* Requirement
A single number is the answer: how many lines of the entries contain the word "sapiens"?

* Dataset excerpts
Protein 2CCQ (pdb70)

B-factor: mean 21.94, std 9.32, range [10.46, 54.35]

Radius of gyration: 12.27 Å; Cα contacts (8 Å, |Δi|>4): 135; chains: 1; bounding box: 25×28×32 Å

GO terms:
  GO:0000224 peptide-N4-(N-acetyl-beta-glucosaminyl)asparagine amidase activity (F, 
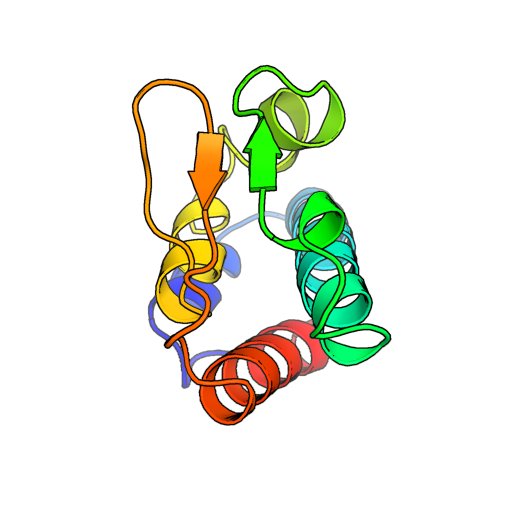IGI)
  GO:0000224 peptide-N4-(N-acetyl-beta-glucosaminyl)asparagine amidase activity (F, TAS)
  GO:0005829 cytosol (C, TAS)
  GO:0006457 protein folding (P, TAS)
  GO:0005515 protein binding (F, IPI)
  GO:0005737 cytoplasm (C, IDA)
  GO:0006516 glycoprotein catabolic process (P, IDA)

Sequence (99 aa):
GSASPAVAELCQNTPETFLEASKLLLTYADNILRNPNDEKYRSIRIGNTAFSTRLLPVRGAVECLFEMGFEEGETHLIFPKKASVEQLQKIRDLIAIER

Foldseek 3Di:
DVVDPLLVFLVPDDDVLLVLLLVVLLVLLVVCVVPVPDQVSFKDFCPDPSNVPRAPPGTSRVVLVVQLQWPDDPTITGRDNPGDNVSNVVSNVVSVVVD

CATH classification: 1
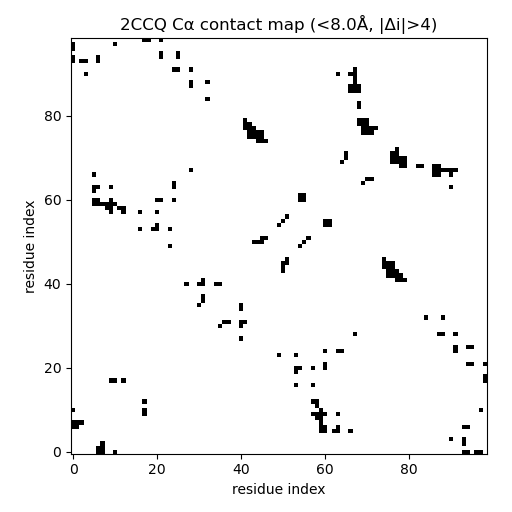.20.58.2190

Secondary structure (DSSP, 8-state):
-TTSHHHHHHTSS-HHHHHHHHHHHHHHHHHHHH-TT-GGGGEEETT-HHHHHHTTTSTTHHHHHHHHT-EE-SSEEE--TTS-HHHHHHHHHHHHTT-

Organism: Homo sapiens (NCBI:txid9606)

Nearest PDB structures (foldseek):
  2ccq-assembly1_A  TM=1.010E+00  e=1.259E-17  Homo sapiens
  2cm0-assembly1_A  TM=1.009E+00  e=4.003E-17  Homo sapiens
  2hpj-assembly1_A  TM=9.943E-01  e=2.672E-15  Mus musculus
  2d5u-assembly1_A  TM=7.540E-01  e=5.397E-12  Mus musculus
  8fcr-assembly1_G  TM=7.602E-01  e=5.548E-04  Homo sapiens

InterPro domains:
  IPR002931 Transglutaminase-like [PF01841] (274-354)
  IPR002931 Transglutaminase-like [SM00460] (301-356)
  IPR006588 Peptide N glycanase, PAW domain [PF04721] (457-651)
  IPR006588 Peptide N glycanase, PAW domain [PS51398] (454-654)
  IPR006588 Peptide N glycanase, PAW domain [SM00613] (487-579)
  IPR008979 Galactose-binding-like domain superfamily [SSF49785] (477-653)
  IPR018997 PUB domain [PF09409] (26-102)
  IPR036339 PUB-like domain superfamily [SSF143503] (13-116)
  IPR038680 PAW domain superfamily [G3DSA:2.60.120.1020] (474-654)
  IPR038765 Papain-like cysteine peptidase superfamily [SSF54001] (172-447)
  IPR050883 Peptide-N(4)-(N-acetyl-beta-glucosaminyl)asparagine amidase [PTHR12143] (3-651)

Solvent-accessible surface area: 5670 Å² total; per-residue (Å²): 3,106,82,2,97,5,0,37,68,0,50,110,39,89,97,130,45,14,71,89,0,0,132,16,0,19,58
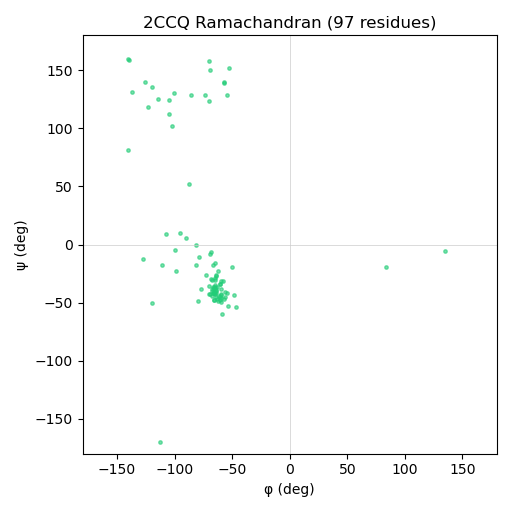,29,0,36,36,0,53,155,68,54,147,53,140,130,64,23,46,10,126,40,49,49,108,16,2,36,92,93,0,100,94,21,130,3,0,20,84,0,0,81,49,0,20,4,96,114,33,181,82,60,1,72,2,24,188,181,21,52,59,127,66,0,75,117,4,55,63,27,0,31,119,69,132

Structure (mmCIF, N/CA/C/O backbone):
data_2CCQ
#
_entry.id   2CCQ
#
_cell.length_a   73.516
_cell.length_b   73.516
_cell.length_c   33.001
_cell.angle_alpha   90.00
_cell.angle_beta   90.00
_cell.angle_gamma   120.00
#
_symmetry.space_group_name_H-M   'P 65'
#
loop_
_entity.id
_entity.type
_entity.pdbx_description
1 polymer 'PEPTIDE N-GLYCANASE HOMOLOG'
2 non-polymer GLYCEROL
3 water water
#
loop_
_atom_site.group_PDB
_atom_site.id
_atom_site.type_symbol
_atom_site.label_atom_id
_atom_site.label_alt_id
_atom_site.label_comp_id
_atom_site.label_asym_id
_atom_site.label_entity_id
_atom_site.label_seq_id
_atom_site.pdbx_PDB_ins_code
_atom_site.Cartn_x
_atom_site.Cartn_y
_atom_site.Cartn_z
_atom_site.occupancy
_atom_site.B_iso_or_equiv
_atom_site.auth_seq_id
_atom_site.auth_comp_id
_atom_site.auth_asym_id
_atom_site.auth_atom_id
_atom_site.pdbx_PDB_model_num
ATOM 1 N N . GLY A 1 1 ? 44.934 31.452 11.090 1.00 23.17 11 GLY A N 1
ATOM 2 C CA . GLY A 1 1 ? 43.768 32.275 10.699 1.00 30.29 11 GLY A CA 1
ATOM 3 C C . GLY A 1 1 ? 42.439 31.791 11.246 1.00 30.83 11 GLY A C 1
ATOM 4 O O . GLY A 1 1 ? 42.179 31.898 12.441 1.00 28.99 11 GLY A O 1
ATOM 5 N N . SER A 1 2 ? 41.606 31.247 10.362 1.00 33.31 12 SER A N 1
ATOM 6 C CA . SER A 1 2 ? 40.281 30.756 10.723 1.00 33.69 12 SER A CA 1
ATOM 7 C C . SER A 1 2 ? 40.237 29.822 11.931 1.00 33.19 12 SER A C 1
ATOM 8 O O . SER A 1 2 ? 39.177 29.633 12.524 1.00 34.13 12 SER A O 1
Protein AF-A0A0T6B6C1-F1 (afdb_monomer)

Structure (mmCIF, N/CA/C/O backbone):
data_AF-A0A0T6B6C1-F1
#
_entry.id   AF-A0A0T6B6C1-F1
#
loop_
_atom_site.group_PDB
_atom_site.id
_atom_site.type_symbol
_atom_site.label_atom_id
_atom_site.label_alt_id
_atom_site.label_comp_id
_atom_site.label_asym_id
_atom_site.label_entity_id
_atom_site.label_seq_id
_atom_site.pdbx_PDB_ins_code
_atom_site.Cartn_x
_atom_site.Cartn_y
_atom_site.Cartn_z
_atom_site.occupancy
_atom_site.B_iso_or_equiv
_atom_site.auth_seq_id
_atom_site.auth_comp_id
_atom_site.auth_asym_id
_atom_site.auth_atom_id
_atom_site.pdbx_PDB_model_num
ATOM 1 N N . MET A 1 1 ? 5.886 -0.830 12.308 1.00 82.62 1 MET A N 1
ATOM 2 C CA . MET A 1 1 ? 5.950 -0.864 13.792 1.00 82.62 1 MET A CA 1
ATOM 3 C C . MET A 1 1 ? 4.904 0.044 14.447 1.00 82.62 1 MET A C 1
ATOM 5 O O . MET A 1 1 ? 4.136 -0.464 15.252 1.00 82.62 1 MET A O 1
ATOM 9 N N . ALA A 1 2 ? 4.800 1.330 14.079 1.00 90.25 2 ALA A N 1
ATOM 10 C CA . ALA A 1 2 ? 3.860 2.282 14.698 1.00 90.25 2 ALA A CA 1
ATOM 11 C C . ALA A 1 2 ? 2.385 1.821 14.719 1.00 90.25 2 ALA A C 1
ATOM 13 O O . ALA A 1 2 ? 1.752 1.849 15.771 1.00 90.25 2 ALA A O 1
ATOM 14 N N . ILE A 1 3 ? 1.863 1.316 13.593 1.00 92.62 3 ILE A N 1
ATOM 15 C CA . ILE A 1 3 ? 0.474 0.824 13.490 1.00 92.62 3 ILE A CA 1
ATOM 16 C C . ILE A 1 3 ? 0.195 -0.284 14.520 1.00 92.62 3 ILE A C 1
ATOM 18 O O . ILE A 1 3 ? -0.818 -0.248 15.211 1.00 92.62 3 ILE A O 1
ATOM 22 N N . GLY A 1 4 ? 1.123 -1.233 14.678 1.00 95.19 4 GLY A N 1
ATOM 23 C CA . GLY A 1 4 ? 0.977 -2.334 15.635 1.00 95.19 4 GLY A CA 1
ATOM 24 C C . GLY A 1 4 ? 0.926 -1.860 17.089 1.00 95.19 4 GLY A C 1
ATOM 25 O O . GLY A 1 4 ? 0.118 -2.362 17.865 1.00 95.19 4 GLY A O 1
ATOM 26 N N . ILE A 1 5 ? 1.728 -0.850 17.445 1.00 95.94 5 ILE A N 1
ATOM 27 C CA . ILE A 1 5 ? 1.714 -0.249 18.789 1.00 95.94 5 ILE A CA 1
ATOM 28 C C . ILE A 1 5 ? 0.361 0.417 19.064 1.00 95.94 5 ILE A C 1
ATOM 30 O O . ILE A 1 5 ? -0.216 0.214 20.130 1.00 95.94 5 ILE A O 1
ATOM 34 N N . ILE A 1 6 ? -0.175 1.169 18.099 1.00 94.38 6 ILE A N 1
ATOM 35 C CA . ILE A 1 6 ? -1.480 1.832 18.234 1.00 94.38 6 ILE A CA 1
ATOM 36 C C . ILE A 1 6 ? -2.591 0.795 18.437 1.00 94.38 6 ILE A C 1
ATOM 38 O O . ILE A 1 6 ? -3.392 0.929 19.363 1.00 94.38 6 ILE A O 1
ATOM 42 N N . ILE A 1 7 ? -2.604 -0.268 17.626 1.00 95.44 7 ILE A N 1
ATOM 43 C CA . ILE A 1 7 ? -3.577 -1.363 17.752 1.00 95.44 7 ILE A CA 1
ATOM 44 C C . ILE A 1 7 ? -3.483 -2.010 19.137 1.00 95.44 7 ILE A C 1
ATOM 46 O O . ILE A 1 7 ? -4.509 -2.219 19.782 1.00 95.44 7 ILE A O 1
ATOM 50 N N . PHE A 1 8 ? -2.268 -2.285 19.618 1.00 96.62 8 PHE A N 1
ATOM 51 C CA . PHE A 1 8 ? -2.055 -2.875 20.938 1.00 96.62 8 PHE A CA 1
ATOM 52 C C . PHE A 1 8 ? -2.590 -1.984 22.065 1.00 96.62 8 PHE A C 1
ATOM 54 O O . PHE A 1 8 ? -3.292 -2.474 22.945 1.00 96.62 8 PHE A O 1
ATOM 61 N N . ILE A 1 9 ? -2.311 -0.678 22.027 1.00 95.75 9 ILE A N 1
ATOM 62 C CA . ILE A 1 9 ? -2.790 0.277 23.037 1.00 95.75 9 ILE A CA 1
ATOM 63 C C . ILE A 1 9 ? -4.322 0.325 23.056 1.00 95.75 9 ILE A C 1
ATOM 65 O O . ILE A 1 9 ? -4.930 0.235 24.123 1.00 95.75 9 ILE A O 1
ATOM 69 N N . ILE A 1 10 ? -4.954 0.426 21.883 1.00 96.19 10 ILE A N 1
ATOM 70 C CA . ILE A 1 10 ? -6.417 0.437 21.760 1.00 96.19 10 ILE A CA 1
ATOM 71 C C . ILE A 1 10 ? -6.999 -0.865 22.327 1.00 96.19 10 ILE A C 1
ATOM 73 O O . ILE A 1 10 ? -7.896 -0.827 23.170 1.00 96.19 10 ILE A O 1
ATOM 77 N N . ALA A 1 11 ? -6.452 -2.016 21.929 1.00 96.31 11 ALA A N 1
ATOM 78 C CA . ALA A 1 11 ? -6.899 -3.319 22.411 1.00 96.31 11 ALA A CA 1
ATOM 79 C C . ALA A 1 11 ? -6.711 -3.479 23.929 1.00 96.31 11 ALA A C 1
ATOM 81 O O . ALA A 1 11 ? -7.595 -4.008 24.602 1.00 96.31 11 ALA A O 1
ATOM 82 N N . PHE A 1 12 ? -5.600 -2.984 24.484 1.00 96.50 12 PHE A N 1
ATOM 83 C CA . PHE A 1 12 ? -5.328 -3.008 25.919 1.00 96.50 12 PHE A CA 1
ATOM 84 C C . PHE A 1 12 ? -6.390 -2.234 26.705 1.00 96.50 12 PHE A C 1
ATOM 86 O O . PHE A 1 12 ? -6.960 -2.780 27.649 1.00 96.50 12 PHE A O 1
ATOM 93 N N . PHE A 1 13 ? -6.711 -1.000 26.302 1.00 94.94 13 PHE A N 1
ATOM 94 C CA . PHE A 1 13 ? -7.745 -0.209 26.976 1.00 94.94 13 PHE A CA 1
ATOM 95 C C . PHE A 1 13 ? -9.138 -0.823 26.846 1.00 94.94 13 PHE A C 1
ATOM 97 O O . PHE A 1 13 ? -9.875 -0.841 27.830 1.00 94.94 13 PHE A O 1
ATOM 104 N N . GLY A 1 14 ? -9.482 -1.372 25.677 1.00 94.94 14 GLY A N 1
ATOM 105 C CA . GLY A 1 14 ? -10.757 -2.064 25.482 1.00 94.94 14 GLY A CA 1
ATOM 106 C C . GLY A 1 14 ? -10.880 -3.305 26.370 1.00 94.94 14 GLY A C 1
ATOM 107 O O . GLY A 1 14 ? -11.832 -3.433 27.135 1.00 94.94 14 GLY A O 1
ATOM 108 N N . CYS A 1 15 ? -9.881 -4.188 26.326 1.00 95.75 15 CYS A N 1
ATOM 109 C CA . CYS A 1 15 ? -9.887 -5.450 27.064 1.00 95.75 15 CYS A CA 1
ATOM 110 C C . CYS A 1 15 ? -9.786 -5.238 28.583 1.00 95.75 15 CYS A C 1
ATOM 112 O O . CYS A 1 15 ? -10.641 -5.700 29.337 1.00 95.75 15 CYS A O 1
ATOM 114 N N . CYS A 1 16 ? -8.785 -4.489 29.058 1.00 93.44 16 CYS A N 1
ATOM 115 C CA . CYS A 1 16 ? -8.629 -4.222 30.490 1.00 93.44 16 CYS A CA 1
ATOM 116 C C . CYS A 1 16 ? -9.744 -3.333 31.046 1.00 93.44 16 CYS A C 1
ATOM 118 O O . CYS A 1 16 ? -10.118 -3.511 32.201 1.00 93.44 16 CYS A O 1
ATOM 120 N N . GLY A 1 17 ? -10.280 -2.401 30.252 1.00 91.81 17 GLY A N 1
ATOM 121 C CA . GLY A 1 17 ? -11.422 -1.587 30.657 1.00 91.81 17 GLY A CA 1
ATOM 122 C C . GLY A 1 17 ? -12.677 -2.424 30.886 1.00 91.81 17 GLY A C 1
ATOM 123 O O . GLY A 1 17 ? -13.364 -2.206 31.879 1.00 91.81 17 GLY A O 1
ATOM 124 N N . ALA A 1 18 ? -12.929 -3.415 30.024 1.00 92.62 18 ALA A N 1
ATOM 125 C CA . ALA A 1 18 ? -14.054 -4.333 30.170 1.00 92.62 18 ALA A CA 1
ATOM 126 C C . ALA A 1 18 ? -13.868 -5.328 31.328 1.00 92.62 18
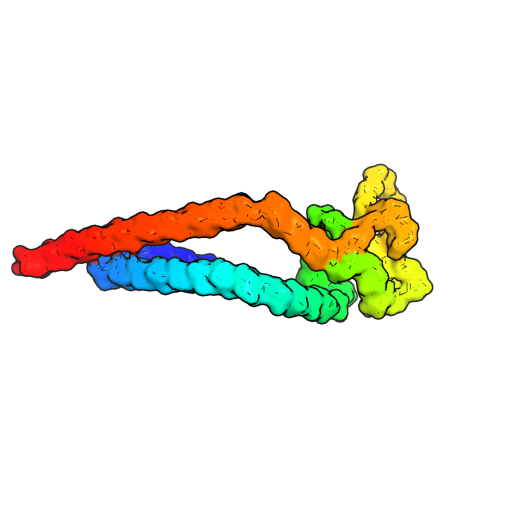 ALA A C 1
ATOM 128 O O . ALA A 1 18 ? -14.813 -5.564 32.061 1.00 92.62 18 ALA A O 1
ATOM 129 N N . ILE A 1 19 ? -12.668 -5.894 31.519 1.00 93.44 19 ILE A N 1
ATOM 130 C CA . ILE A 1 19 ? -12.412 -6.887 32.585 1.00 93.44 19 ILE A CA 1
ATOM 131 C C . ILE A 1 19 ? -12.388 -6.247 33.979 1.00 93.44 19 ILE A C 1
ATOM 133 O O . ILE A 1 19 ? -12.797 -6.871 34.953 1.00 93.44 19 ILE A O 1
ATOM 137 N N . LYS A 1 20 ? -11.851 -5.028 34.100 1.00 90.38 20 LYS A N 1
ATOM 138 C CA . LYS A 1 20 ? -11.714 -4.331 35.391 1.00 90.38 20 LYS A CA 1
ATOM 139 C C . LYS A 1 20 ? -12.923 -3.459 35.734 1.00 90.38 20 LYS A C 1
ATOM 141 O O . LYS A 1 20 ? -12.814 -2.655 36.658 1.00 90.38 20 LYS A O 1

* Answer to this problem
4